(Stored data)

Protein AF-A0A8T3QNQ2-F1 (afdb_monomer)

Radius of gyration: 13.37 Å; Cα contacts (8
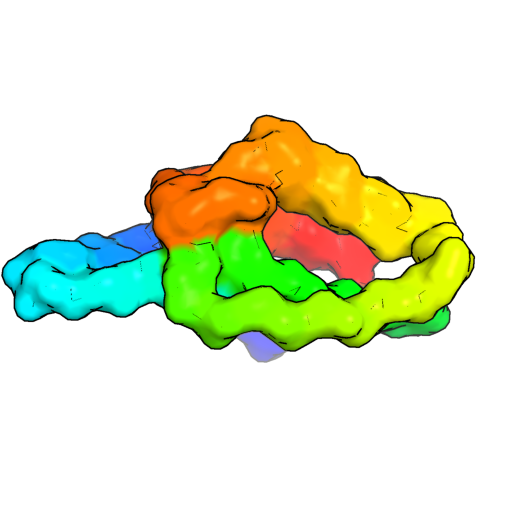 Å, |Δi|>4): 94; chains: 1; bounding box: 35×27×32 Å

Mean predicted aligned error: 6.95 Å

pLDDT: mean 80.43, std 13.92, range [36.88, 94.56]

Sequence (91 aa):
MNDEITGGWIVEQQRARERDGVPVCAIVRVQGPGFDVTLPVGQCGSGGGGRPVLTPREQELIDLWRRLHLDGPEFSPGNLQAFVKRASRLS

Foldseek 3Di:
DPCVVQLVVLQVVVVVCVVVVHFDKDWDWADDVPDIDIAIAAPPDDPPPDDPDDDPLNVVLVVLCVVLVRNYNDHDSVSVSVSVVVSVVSD

Structure (mmCIF, N/CA/C/O backbone):
data_AF-A0A8T3QNQ2-F1
#
_entry.id   AF-A0A8T3QNQ2-F1
#
loop_
_atom_site.group_PDB
_atom_site.id
_atom_site.type_symbol
_atom_site.label_atom_id
_atom_site.label_alt_id
_atom_site.label_comp_id
_atom_site.label_asym_id
_atom_site.label_entity_id
_atom_site.label_seq_id
_atom_site.pdbx_PDB_ins_code
_atom_site.Cartn_x
_atom_site.Cartn_y
_atom_site.Cartn_z
_atom_site.occupancy
_atom_site.B_iso_or_equiv
_atom_site.auth_seq_id
_atom_site.auth_comp_id
_atom_site.auth_asym_id
_atom_site.auth_atom_id
_atom_site.pdbx_PDB_model_num
ATOM 1 N N . MET A 1 1 ? -5.733 -17.936 -11.173 1.00 36.88 1 MET A N 1
ATOM 2 C CA . MET A 1 1 ? -5.905 -17.693 -9.721 1.00 36.88 1 MET A CA 1
ATOM 3 C C . MET A 1 1 ? -5.112 -16.427 -9.422 1.00 36.88 1 MET A C 1
ATOM 5 O O . MET A 1 1 ? -3.956 -16.418 -9.798 1.00 36.88 1 MET A O 1
ATOM 9 N N . ASN A 1 2 ? -5.596 -15.321 -8.860 1.00 44.53 2 ASN A N 1
ATOM 10 C CA . ASN A 1 2 ? -6.814 -15.036 -8.108 1.00 44.53 2 ASN A CA 1
ATOM 11 C C . ASN A 1 2 ? -6.985 -13.487 -8.094 1.00 44.53 2 ASN A C 1
ATOM 13 O O . ASN A 1 2 ? -6.556 -12.836 -7.149 1.00 44.53 2 ASN A O 1
ATOM 17 N N . ASP A 1 3 ? -7.566 -12.870 -9.133 1.00 47.62 3 ASP A N 1
ATOM 18 C CA . ASP A 1 3 ? -7.846 -11.409 -9.147 1.00 47.62 3 ASP A CA 1
ATOM 19 C C . ASP A 1 3 ? -9.000 -11.004 -8.198 1.00 47.62 3 ASP A C 1
ATOM 21 O O . ASP A 1 3 ? -9.337 -9.829 -8.052 1.00 47.62 3 ASP A O 1
ATOM 25 N N . GLU A 1 4 ? -9.591 -11.988 -7.514 1.00 47.56 4 GLU A N 1
ATOM 26 C CA . GLU A 1 4 ? -10.646 -11.841 -6.509 1.00 47.56 4 GLU A CA 1
ATOM 27 C C . GLU A 1 4 ? -10.141 -11.691 -5
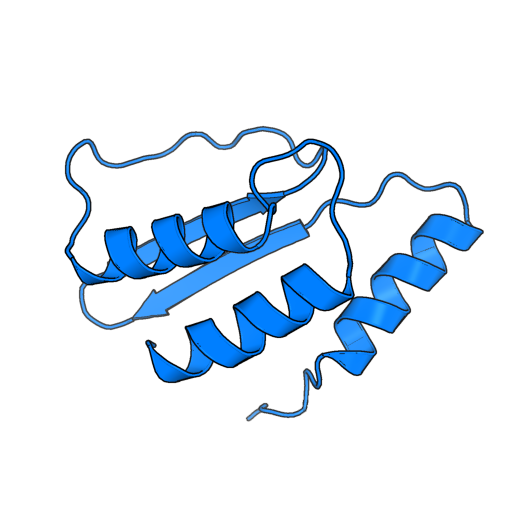.068 1.00 47.56 4 GLU A C 1
ATOM 29 O O . GLU A 1 4 ? -10.947 -11.701 -4.141 1.00 47.56 4 GLU A O 1
ATOM 34 N N . ILE A 1 5 ? -8.855 -11.382 -4.842 1.00 53.22 5 ILE A N 1
ATOM 35 C CA . ILE A 1 5 ? -8.533 -10.482 -3.713 1.00 53.22 
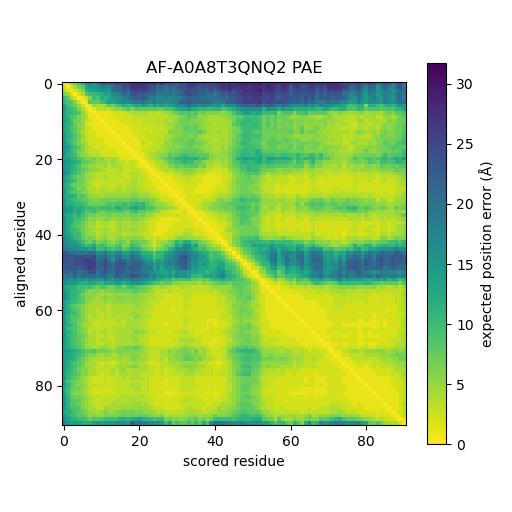5 ILE A CA 1
ATOM 36 C C . ILE A 1 5 ? -8.944 -9.065 -4.151 1.00 53.22 5 ILE A C 1
ATOM 38 O O . ILE A 1 5 ? -8.143 -8.138 -4.273 1.00 53.22 5 ILE A O 1
ATOM 42 N N . THR A 1 6 ? -10.225 -8.918 -4.497 1.00 58.34 6 THR A N 1
ATOM 43 C CA . THR A 1 6 ? -10.871 -7.659 -4.834 1.00 58.34 6 THR A CA 1
ATOM 44 C C . THR A 1 6 ? -10.634 -6.759 -3.643 1.00 58.34 6 THR A C 1
ATOM 46 O O . THR A 1 6 ? -10.870 -7.163 -2.511 1.00 58.34 6 THR A O 1
ATOM 49 N N . GLY A 1 7 ? -10.137 -5.542 -3.846 1.00 60.72 7 GLY A N 1
ATOM 50 C CA . GLY A 1 7 ? -9.756 -4.707 -2.705 1.00 60.72 7 GLY A CA 1
ATOM 51 C C . GLY A 1 7 ? -10.880 -4.392 -1.700 1.00 60.72 7 GLY A C 1
ATOM 52 O O . GLY A 1 7 ? -10.582 -3.830 -0.654 1.00 60.72 7 GLY A O 1
ATOM 53 N N . GLY A 1 8 ? -12.126 -4.816 -1.957 1.00 71.56 8 GLY A N 1
ATOM 54 C CA . GLY A 1 8 ? -13.150 -4.980 -0.922 1.00 71.56 8 GLY A CA 1
ATOM 55 C C . GLY A 1 8 ? -12.684 -5.849 0.255 1.00 71.56 8 GLY A C 1
ATOM 56 O O . GLY A 1 8 ? -12.859 -5.434 1.393 1.00 71.56 8 GLY A O 1
ATOM 57 N N . TRP A 1 9 ? -11.968 -6.952 0.014 1.00 81.38 9 TRP A N 1
ATOM 58 C CA . TRP A 1 9 ? -11.400 -7.793 1.074 1.00 81.38 9 TRP A CA 1
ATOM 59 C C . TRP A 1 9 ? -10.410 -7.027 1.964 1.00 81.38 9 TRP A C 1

#### [What is being asked]
Excluding images, return all of the records above word for word.

#### [Answer to the problem]
Protein AF-A0A8T3QNQ2-F1 (afdb_monomer)

Radius of gyration: 13.37 Å; Cα contacts (8
 Å, |Δi|>4): 94; chains: 1; bounding box: 35×27×32 Å

Mean predicted aligned error: 6.95 Å

pLDDT: mean 80.43, std 13.92, range [36.88, 94.56]

Sequence (91 aa):
MNDEITGGWIVEQQRARERDGVPVCAIVRVQGPGFDVTLPVGQCGSGGGGRPVLTPREQELIDLWRRLHLDGPEFSPGNLQAFVKRASRLS

Foldseek 3Di:
DPCVVQLVVLQVVVVVCVVVVHFDKDWDWADDVPDIDIAIAAPPDDPPPDDPDDDPLNVVLVVLCVVLVRNYNDHDSVSVSVSVVVSVVSD

Structure (mmCIF, N/CA/C/O backbone):
data_AF-A0A8T3QNQ2-F1
#
_entry.id   AF-A0A8T3QNQ2-F1
#
loop_
_atom_site.group_PDB
_atom_site.id
_atom_site.type_symbol
_atom_site.label_atom_id
_atom_site.label_alt_id
_atom_site.label_comp_id
_atom_site.label_asym_id
_atom_site.label_entity_id
_atom_site.label_seq_id
_atom_site.pdbx_PDB_ins_code
_atom_site.Cartn_x
_atom_site.Cartn_y
_atom_site.Cartn_z
_atom_site.occupancy
_atom_site.B_iso_or_equiv
_atom_site.auth_seq_id
_atom_site.auth_comp_id
_atom_site.auth_asym_id
_atom_site.auth_atom_id
_atom_site.pdbx_PDB_model_num
ATOM 1 N N . MET A 1 1 ? -5.733 -17.936 -11.173 1.00 36.88 1 MET A N 1
ATOM 2 C CA . MET A 1 1 ? -5.905 -17.693 -9.721 1.00 36.88 1 MET A CA 1
ATOM 3 C C . MET A 1 1 ? -5.112 -16.427 -9.422 1.00 36.88 1 MET A C 1
ATOM 5 O O . MET A 1 1 ? -3.956 -16.418 -9.798 1.00 36.88 1 MET A O 1
ATOM 9 N N . ASN A 1 2 ? -5.596 -15.321 -8.860 1.00 44.53 2 ASN A N 1
ATOM 10 C CA . ASN A 1 2 ? -6.814 -15.036 -8.108 1.00 44.53 2 ASN A CA 1
ATOM 11 C C . ASN A 1 2 ? -6.985 -13.487 -8.094 1.00 44.53 2 ASN A C 1
ATOM 13 O O . ASN A 1 2 ? -6.556 -12.836 -7.149 1.00 44.53 2 ASN A O 1
ATOM 17 N N . ASP A 1 3 ? -7.566 -12.870 -9.133 1.00 47.62 3 ASP A N 1
ATOM 18 C CA . ASP A 1 3 ? -7.846 -11.409 -9.147 1.00 47.62 3 ASP A CA 1
ATOM 19 C C . ASP A 1 3 ? -9.000 -11.004 -8.198 1.00 47.62 3 ASP A C 1
ATOM 21 O O . ASP A 1 3 ? -9.337 -9.829 -8.052 1.00 47.62 3 ASP A O 1
ATOM 25 N N . GLU A 1 4 ? -9.591 -11.988 -7.514 1.00 47.56 4 GLU A N 1
ATOM 26 C CA . GLU A 1 4 ? -10.646 -11.841 -6.509 1.00 47.56 4 GLU A CA 1
ATOM 27 C C . GLU A 1 4 ? -10.141 -11.691 -5
.068 1.00 47.56 4 GLU A C 1
ATOM 29 O O . GLU A 1 4 ? -10.947 -11.701 -4.141 1.00 47.56 4 GLU A O 1
ATOM 34 N N . ILE A 1 5 ? -8.855 -11.382 -4.842 1.00 53.22 5 ILE A N 1
ATOM 35 C CA . ILE A 1 5 ? -8.533 -10.482 -3.713 1.00 53.22 
5 ILE A CA 1
ATOM 36 C C . ILE A 1 5 ? -8.944 -9.065 -4.151 1.00 53.22 5 ILE A C 1
ATOM 38 O O . ILE A 1 5 ? -8.143 -8.138 -4.273 1.00 53.22 5 ILE A O 1
ATOM 42 N N . THR A 1 6 ? -10.225 -8.918 -4.497 1.00 58.34 6 THR A N 1
ATOM 43 C CA . THR A 1 6 ? -10.871 -7.659 -4.834 1.00 58.34 6 THR A CA 1
ATOM 44 C C . THR A 1 6 ? -10.634 -6.759 -3.643 1.00 58.34 6 THR A C 1
ATOM 46 O O . THR A 1 6 ? -10.870 -7.163 -2.511 1.00 58.34 6 THR A O 1
ATOM 49 N N . GLY A 1 7 ? -10.137 -5.542 -3.846 1.00 60.72 7 GLY A N 1
ATOM 50 C CA . GLY A 1 7 ? -9.756 -4.707 -2.705 1.00 60.72 7 GLY A CA 1
ATOM 51 C C . GLY A 1 7 ? -10.880 -4.392 -1.700 1.00 60.72 7 GLY A C 1
ATOM 52 O O . GLY A 1 7 ? -10.582 -3.830 -0.654 1.00 60.72 7 GLY A O 1
ATOM 53 N N . GLY A 1 8 ? -12.126 -4.816 -1.957 1.00 71.56 8 GLY A N 1
ATOM 54 C CA . GLY A 1 8 ? -13.150 -4.980 -0.922 1.00 71.56 8 GLY A CA 1
ATOM 55 C C . GLY A 1 8 ? -12.684 -5.849 0.255 1.00 71.56 8 GLY A C 1
ATOM 56 O O . GLY A 1 8 ? -12.859 -5.434 1.393 1.00 71.56 8 GLY A O 1
ATOM 57 N N . TRP A 1 9 ? -11.968 -6.952 0.014 1.00 81.38 9 TRP A N 1
ATOM 58 C CA . TRP A 1 9 ? -11.400 -7.793 1.074 1.00 81.38 9 TRP A CA 1
ATOM 59 C C . TRP A 1 9 ? -10.410 -7.027 1.964 1.00 81.38 9 TRP A C 1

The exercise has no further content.